Jason D Roberts M, Prof George A Wells Ph, Prof Michel R Le May MD, Prof Marino Labinaz MD, Chris Glover MD, Michael Froeschl MD, Alexander Dick MD, Prof Jean-Francois Marquis MD, Prof Edward O'Brien MD, Sandro Goncalves MD, Irena Druce MS, Alexandre Stewart PhD, Michael H Gollob MD, Dr Derek YF So MD

Background Prospective assessment of pharmacogenetic strategies has been limited by an inability to undertake bedside genetic testing. The CYP2C19*2 allele is a common genetic variant associated with increased rates of major adverse events in individuals given clopidogrel after percutaneous coronary intervention (PCI). We used a novel point-of-care genetic test to identify carriers of the CYP2C19*2 allele and aimed to assess a pharmacogenetic approach to dual antiplatelet treatment after PCI. Methods Between Aug 26, 2010, and July 7, 2011, 200 patients were enrolled into our prospective, randomised, proof-of-concept study.
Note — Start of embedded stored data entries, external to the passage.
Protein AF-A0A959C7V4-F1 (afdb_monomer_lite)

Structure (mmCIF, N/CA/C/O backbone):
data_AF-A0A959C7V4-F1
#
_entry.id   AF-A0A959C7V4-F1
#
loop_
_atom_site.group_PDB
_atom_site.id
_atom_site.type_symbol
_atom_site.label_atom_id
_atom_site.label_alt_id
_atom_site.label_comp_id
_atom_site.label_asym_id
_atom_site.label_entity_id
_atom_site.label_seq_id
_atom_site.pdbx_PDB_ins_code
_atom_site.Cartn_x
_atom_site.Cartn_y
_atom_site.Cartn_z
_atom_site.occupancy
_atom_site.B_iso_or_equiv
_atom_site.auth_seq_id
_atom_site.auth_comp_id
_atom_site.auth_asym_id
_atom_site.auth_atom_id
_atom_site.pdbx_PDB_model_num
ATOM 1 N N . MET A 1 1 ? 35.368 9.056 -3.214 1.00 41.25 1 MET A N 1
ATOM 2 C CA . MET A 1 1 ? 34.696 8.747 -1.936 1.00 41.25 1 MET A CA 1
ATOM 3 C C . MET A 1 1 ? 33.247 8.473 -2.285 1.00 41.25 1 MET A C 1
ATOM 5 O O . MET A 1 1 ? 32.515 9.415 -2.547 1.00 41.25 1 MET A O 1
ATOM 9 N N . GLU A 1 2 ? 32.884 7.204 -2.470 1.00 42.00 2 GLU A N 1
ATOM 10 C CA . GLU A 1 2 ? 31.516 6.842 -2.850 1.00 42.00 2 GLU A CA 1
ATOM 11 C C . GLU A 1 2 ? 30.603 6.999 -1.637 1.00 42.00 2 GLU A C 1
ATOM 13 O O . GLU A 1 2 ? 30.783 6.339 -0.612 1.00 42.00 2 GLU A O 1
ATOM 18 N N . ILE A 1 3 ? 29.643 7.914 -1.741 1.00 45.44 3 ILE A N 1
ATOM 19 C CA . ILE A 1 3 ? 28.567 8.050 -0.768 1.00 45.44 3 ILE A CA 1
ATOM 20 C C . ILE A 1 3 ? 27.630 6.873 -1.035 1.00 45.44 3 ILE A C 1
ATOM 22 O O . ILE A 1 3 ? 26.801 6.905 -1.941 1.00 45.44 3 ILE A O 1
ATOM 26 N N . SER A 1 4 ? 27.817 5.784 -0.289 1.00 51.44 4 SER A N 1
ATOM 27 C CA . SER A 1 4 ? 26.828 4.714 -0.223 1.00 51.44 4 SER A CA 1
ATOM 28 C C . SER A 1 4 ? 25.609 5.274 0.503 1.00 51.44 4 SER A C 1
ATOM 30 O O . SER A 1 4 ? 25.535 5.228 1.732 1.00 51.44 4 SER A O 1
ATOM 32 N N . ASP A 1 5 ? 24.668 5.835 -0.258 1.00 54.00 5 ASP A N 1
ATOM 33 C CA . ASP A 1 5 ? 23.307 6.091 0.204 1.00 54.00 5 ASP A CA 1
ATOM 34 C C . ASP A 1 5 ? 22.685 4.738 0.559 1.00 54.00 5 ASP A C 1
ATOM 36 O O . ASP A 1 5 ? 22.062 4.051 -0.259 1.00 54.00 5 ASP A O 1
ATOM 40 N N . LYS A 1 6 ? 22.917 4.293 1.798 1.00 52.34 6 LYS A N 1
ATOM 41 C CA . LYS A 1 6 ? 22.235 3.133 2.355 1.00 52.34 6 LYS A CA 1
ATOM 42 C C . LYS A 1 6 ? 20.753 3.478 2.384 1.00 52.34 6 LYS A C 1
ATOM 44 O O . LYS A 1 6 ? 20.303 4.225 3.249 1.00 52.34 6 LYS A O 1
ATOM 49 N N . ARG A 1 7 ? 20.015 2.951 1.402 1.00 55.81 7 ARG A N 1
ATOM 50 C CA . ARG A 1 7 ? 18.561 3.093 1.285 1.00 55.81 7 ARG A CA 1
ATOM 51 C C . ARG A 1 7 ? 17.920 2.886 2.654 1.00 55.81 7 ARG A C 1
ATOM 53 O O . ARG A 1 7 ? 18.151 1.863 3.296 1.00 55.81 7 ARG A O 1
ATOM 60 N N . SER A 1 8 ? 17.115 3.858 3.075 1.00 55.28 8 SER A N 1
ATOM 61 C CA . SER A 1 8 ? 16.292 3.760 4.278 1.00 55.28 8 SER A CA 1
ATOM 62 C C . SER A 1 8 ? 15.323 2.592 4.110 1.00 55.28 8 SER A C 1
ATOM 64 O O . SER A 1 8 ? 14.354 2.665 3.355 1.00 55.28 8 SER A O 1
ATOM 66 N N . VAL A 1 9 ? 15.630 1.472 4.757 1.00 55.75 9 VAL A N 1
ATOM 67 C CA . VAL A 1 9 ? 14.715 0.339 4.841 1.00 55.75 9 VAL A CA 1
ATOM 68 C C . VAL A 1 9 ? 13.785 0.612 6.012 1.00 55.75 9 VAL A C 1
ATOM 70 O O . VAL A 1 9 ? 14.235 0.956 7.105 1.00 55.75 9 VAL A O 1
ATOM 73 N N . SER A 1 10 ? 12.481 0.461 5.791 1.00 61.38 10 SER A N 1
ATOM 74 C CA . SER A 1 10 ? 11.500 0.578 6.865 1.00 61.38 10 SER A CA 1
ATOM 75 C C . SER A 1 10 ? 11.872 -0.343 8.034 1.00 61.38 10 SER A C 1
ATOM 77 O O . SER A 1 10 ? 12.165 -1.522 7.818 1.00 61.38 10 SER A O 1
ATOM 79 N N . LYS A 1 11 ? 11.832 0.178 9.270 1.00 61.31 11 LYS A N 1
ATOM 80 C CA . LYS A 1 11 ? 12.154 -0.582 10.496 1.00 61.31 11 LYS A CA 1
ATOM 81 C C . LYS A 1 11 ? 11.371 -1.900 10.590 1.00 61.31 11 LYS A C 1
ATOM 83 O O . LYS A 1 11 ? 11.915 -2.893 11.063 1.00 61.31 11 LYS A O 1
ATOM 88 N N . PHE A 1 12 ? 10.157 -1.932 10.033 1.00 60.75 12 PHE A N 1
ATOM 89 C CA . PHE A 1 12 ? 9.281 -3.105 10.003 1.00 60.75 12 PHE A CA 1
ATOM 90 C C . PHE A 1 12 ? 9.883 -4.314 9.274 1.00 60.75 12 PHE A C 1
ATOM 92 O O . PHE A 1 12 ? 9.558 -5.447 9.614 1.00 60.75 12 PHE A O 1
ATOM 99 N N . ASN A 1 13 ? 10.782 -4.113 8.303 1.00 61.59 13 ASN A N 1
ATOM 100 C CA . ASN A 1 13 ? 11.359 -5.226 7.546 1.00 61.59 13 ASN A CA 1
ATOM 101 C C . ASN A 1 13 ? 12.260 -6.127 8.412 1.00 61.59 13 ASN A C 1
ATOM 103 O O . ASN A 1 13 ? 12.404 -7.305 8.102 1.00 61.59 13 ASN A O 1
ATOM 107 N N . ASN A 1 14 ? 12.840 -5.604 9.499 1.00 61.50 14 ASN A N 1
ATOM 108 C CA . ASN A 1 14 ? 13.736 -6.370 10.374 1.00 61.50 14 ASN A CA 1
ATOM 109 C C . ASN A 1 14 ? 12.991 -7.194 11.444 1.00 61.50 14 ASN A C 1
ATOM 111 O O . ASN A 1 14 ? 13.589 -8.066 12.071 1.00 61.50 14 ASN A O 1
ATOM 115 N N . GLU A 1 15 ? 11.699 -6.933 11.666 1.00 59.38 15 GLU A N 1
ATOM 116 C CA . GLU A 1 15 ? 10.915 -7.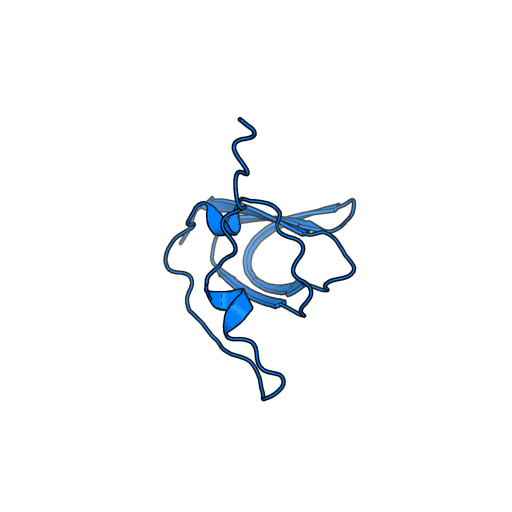530 12.761 1.00 59.38 15 GLU A CA 1
ATOM 117 C C . GLU A 1 15 ? 10.031 -8.710 12.319 1.00 59.38 15 GLU A C 1
ATOM 119 O O . GLU A 1 15 ? 9.462 -9.416 13.156 1.00 59.38 15 GLU A O 1
ATOM 124 N N . LEU A 1 16 ? 9.926 -8.971 11.013 1.00 59.84 16 LEU A N 1
ATOM 125 C CA . LEU A 1 16 ? 9.095 -10.040 10.457 1.00 59.84 16 LEU A CA 1
ATOM 126 C C . LEU A 1 16 ? 9.802 -11.403 10.574 1.00 59.84 16 LEU A C 1
ATOM 128 O O . LEU A 1 16 ? 10.437 -11.887 9.639 1.00 59.84 16 LEU A O 1
ATOM 132 N N . LYS A 1 17 ? 9.700 -12.047 11.743 1.00 59.22 17 LYS A N 1
ATOM 133 C CA . LYS A 1 17 ? 10.035 -13.477 11.903 1.00 59.22 17 LYS A CA 1
ATOM 134 C C . LYS A 1 17 ? 8.883 -14.341 11.365 1.00 59.22 17 LYS A C 1
ATOM 136 O O . LYS A 1 17 ? 7.730 -13.937 11.451 1.00 59.22 17 LYS A O 1
ATOM 141 N N . LEU A 1 18 ? 9.168 -15.558 10.881 1.00 61.72 18 LEU A N 1
ATOM 142 C CA . LEU A 1 18 ? 8.177 -16.547 10.395 1.00 61.72 18 LEU A CA 1
ATOM 143 C C . LEU A 1 18 ? 7.301 -17.150 11.524 1.00 61.72 18 LEU A C 1
ATOM 145 O O . LEU A 1 18 ? 7.175 -18.367 11.652 1.00 61.72 18 LEU A O 1
ATOM 149 N N . ARG A 1 19 ? 6.728 -16.316 12.396 1.00 60.97 19 ARG A N 1
ATOM 150 C CA . ARG A 1 19 ? 5.791 -16.707 13.459 1.00 60.97 19 ARG A CA 1
ATOM 151 C C . ARG A 1 19 ? 4.635 -15.705 13.513 1.00 60.97 19 ARG A C 1
ATOM 153 O O . ARG A 1 19 ? 4.625 -14.819 14.358 1.00 60.97 19 ARG A O 1
ATOM 160 N N . GLY A 1 20 ? 3.671 -15.862 12.608 1.00 68.44 20 GLY A N 1
ATOM 161 C CA . GLY A 1 20 ? 2.465 -15.028 12.545 1.00 68.44 20 GLY A CA 1
ATOM 162 C C . GLY A 1 20 ? 2.613 -13.791 11.658 1.00 68.44 20 GLY A C 1
ATOM 163 O O . GLY A 1 20 ? 3.472 -13.742 10.780 1.00 68.44 20 GLY A O 1
ATOM 164 N N . PHE A 1 21 ? 1.739 -12.809 11.872 1.00 71.44 21 PHE A N 1
ATOM 165 C CA . PHE A 1 21 ? 1.766 -11.518 11.192 1.00 71.44 21 PHE A CA 1
ATOM 166 C C . PHE A 1 21 ? 1.700 -10.399 12.232 1.00 71.44 21 PHE A C 1
ATOM 168 O O . PHE A 1 21 ? 0.955 -10.492 13.205 1.00 71.44 21 PHE A O 1
ATOM 175 N N . ASN A 1 22 ? 2.483 -9.344 12.021 1.00 71.56 22 ASN A N 1
ATOM 176 C CA . ASN A 1 22 ? 2.413 -8.143 12.842 1.00 71.56 22 ASN A CA 1
ATOM 177 C C . ASN A 1 22 ? 1.454 -7.147 12.185 1.00 71.56 22 ASN A C 1
ATOM 179 O O . ASN A 1 22 ? 1.522 -6.926 10.974 1.00 71.56 22 ASN A O 1
ATOM 183 N N . VAL A 1 23 ? 0.580 -6.541 12.985 1.00 77.31 23 VAL A N 1
ATOM 184 C CA . VAL A 1 23 ? -0.352 -5.501 12.538 1.00 77.31 23 VAL A CA 1
ATOM 185 C C . VAL A 1 23 ? 0.087 -4.180 13.144 1.00 77.31 23 VAL A C 1
ATOM 187 O O . VAL A 1 23 ? 0.266 -4.080 14.355 1.00 77.31 23 VAL A O 1
ATOM 190 N N . PHE A 1 24 ? 0.245 -3.167 12.299 1.00 75.19 24 PHE A N 1
ATOM 191 C CA . PHE A 1 24 ? 0.600 -1.819 12.720 1.00 75.19 24 PHE A CA 1
ATOM 192 C C . PHE A 1 24 ? -0.314 -0.823 12.020 1.00 75.19 24 PHE A C 1
ATOM 194 O O . PHE A 1 24 ? -0.556 -0.943 10.817 1.00 75.19 24 PHE A O 1
ATOM 201 N N . GLN A 1 25 ? -0.791 0.171 12.763 1.00 77.12 25 GLN A N 1
ATOM 202 C CA . GLN A 1 25 ? -1.464 1.318 12.174 1.00 77.12 25 GLN A CA 1
ATOM 203 C C . GLN A 1 25 ? -0.406 2.268 11.612 1.00 77.12 25 GLN A C 1
ATOM 205 O O . GLN A 1 25 ? 0.510 2.692 12.317 1.00 77.12 25 GLN A O 1
ATOM 210 N N . ILE A 1 26 ? -0.512 2.580 10.323 1.00 70.44 26 ILE A N 1
ATOM 211 C CA . ILE A 1 26 ? 0.352 3.564 9.673 1.00 70.44 26 ILE A CA 1
ATOM 212 C C . ILE A 1 26 ? -0.354 4.916 9.799 1.00 70.44 26 ILE A C 1
ATOM 214 O O . ILE A 1 26 ? -1.239 5.229 9.011 1.00 70.44 26 ILE A O 1
ATOM 218 N N . GLU A 1 27 ? -0.005 5.691 10.827 1.00 63.19 27 GLU A N 1
ATOM 219 C CA . GLU A 1 27 ? -0.667 6.977 11.114 1.00 63.19 27 GLU A CA 1
ATOM 220 C C . GLU A 1 27 ? -0.254 8.105 10.152 1.00 63.19 27 GLU A C 1
ATOM 222 O O . GLU A 1 27 ? -0.984 9.079 9.981 1.00 63.19 27 GLU A O 1
ATOM 227 N N . GLN A 1 28 ? 0.902 7.988 9.493 1.00 59.59 28 GLN A N 1
ATOM 228 C CA . GLN A 1 28 ? 1.396 8.987 8.547 1.00 59.59 28 GLN A CA 1
ATOM 229 C C . GLN A 1 28 ? 1.975 8.317 7.302 1.00 59.59 28 GLN A C 1
ATOM 231 O O . GLN A 1 28 ? 2.671 7.306 7.400 1.00 59.59 28 GLN A O 1
ATOM 236 N N . ASP A 1 29 ? 1.722 8.920 6.133 1.00 55.69 29 ASP A N 1
ATOM 237 C CA . ASP A 1 29 ? 2.555 8.705 4.944 1.00 55.69 29 ASP A CA 1
ATOM 238 C C . ASP A 1 29 ? 3.935 9.288 5.232 1.00 55.69 29 ASP A C 1
ATOM 240 O O . ASP A 1 29 ? 4.255 10.412 4.845 1.00 55.69 29 ASP A O 1
ATOM 244 N N . ASP A 1 30 ? 4.748 8.539 5.965 1.00 51.16 30 ASP A N 1
ATOM 245 C CA . ASP A 1 30 ? 6.173 8.788 5.946 1.00 51.16 30 ASP A CA 1
ATOM 246 C C . ASP A 1 30 ? 6.669 8.500 4.519 1.00 51.16 30 ASP A C 1
ATOM 248 O O . ASP A 1 30 ? 6.126 7.647 3.808 1.00 51.16 30 ASP A O 1
ATOM 252 N N . ASN A 1 31 ? 7.720 9.184 4.071 1.00 49.41 31 ASN A N 1
ATOM 253 C CA . ASN A 1 31 ? 8.297 8.973 2.737 1.00 49.41 31 ASN A CA 1
ATOM 254 C C . ASN A 1 31 ? 8.645 7.490 2.475 1.00 49.41 31 ASN A C 1
ATOM 256 O O . ASN A 1 31 ? 8.740 7.060 1.327 1.00 49.41 31 ASN A O 1
ATOM 260 N N . ALA A 1 32 ? 8.760 6.683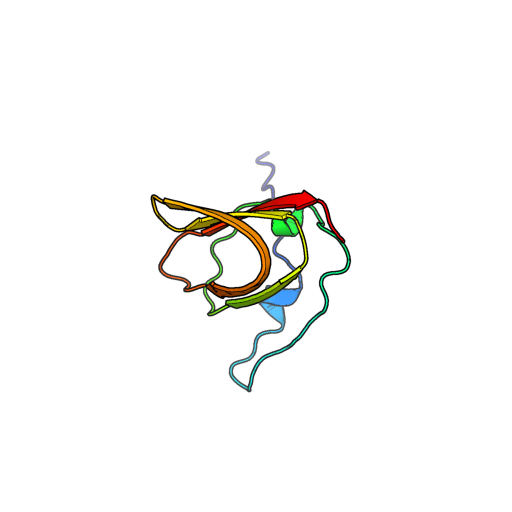 3.533 1.00 47.88 32 ALA A N 1
ATOM 261 C CA . ALA A 1 32 ? 8.906 5.235 3.489 1.00 47.88 32 ALA A CA 1
ATOM 262 C C . ALA A 1 32 ? 7.753 4.467 2.798 1.00 47.88 32 ALA A C 1
ATOM 264 O O . ALA A 1 32 ? 8.010 3.374 2.289 1.00 47.88 32 ALA A O 1
ATOM 265 N N . THR A 1 33 ? 6.509 4.974 2.759 1.00 50.97 33 THR A N 1
ATOM 266 C CA . THR A 1 33 ? 5.408 4.342 1.990 1.00 50.97 33 THR A CA 1
ATOM 267 C C . THR A 1 33 ? 5.409 4.731 0.514 1.00 50.97 33 THR A C 1
ATOM 269 O O . THR A 1 33 ? 4.892 3.971 -0.303 1.00 50.97 33 THR A O 1
ATOM 272 N N . ARG A 1 34 ? 6.007 5.880 0.175 1.00 49.81 34 ARG A N 1
ATOM 273 C CA . ARG A 1 34 ? 6.045 6.441 -1.188 1.00 49.81 34 ARG A CA 1
ATOM 274 C C . ARG A 1 34 ? 7.220 5.929 -2.014 1.00 49.81 34 ARG A C 1
ATOM 276 O O . ARG A 1 34 ? 7.163 5.915 -3.239 1.00 49.81 34 ARG A O 1
ATOM 283 N N . ILE A 1 35 ? 8.296 5.508 -1.354 1.00 53.19 35 ILE A N 1
ATOM 284 C CA . ILE A 1 35 ? 9.467 4.960 -2.033 1.00 53.19 35 ILE A CA 1
ATOM 285 C C . ILE A 1 35 ? 9.185 3.497 -2.376 1.00 53.19 35 ILE A C 1
ATOM 287 O O . ILE A 1 35 ? 9.042 2.655 -1.487 1.00 53.19 35 ILE A O 1
ATOM 291 N N . TYR A 1 36 ? 9.136 3.192 -3.677 1.00 53.19 36 TYR A N 1
ATOM 292 C CA . TYR A 1 36 ? 9.048 1.825 -4.184 1.00 53.19 36 TYR A CA 1
ATOM 293 C C . TYR A 1 36 ? 10.148 0.965 -3.547 1.00 53.19 36 TYR A C 1
ATOM 295 O O . TYR A 1 36 ? 11.343 1.132 -3.800 1.00 53.19 36 TYR A O 1
ATOM 303 N N . SER A 1 37 ? 9.731 0.051 -2.678 1.00 56.50 37 SER A N 1
ATOM 304 C CA . SER A 1 37 ? 10.599 -0.888 -1.987 1.00 56.50 37 SER A CA 1
ATOM 305 C C . SER A 1 37 ? 10.075 -2.275 -2.297 1.00 56.50 37 SER A C 1
ATOM 307 O O . SER A 1 37 ? 8.932 -2.593 -1.961 1.00 56.50 37 SER A O 1
ATOM 309 N N . ARG A 1 38 ? 10.900 -3.095 -2.959 1.00 61.84 38 ARG A N 1
ATOM 310 C CA . ARG A 1 38 ? 10.583 -4.506 -3.164 1.00 61.84 38 ARG A CA 1
ATOM 311 C C . ARG A 1 38 ? 10.464 -5.147 -1.788 1.00 61.84 38 ARG A C 1
ATOM 313 O O . ARG A 1 38 ? 11.445 -5.256 -1.056 1.00 61.84 38 ARG A O 1
ATOM 320 N N . LYS A 1 39 ? 9.240 -5.506 -1.421 1.00 67.88 39 LYS A N 1
ATOM 321 C CA . LYS A 1 39 ? 8.958 -6.180 -0.162 1.00 67.88 39 LYS A CA 1
ATOM 322 C C . LYS A 1 39 ? 9.035 -7.670 -0.443 1.00 67.88 39 LYS A C 1
ATOM 324 O O . LYS A 1 39 ? 8.168 -8.189 -1.130 1.00 67.88 39 LYS A O 1
ATOM 329 N N . ASP A 1 40 ? 10.045 -8.358 0.079 1.00 72.94 40 ASP A N 1
ATOM 330 C CA . ASP A 1 40 ? 10.186 -9.816 -0.072 1.00 72.94 40 ASP A CA 1
ATOM 331 C C . ASP A 1 40 ? 9.219 -10.592 0.864 1.00 72.94 40 ASP A C 1
ATOM 333 O O . ASP A 1 40 ? 9.536 -11.667 1.365 1.00 72.94 40 ASP A O 1
ATOM 337 N N . PHE A 1 41 ? 8.030 -10.036 1.135 1.00 76.06 41 PHE A N 1
ATOM 338 C CA . PHE A 1 41 ? 7.009 -10.606 2.015 1.00 76.06 41 PHE A CA 1
ATOM 339 C C . PHE A 1 41 ? 5.590 -10.329 1.500 1.00 76.06 41 PHE A C 1
ATOM 341 O O . PHE A 1 41 ? 5.353 -9.365 0.773 1.00 76.06 41 PHE A O 1
ATOM 348 N N . TYR A 1 42 ? 4.632 -11.159 1.918 1.00 82.56 42 TYR A N 1
ATOM 349 C CA . TYR A 1 42 ? 3.206 -10.926 1.673 1.00 82.56 42 TYR A CA 1
ATOM 350 C C . TYR A 1 42 ? 2.691 -9.788 2.553 1.00 82.56 42 TYR A C 1
ATOM 352 O O . TYR A 1 42 ? 2.885 -9.809 3.769 1.00 82.56 42 TYR A O 1
ATOM 360 N N . LYS A 1 43 ? 2.018 -8.804 1.953 1.00 83.69 43 LYS A N 1
ATOM 361 C CA . LYS A 1 43 ? 1.506 -7.625 2.663 1.00 83.69 43 LYS A CA 1
ATOM 362 C C . LYS A 1 43 ? -0.019 -7.603 2.641 1.00 83.69 43 LYS A C 1
ATOM 364 O O . LYS A 1 43 ? -0.615 -7.795 1.589 1.00 83.69 43 LYS A O 1
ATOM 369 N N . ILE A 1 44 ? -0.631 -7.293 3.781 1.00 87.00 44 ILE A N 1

Patients undergoing PCI for acute coronary syndrome or stable angina were randomly assigned to rapid point-of-care genotyping or to standard treatment. Individuals in the rapid genotyping group were screened for the CYP2C19*2 allele. Carriers were given 10 mg prasugrel daily, and non-carriers and patients in the standard treatment group were given 75 mg clopidogrel daily. The primary endpoint was the proportion of CYP2C19*2 carriers with high on-treatment platelet reactivity (P2Y12 reactivity unit [PRU] value of more than 234) after 1 week of dual antiplatelet treatment, which is a marker associated with increased adverse cardiovascular events. Interventional cardiologists and data analysts were masked to genetic status and treatment. Patients were not masked to treatment allocation. All analyses were by intention to treat. This study is registered with ClinicalTrials.gov, NCT01184300. Findings After randomisation, 187 patients completed follow-up (91 rapid genotyping group, 96 standard treatment). 23 individuals in each group carried at least one CYP2C19*2 allele. None of the 23 carriers in the rapid genotyping group had a PRU value of more than 234 at day 7, compared with seven (30%) given standard treatment (p=0·0092). The point-of-care genetic test had a sensitivity of 100% (95% CI 92·3—100) and a specificity of 99·3% (96·3—100). Interpretation Point-of-care genetic testing after PCI can be done effectively at the bedside and treatment of identified CYP2C19*2 carriers with prasugrel can reduce high on-treatment platelet reactivity.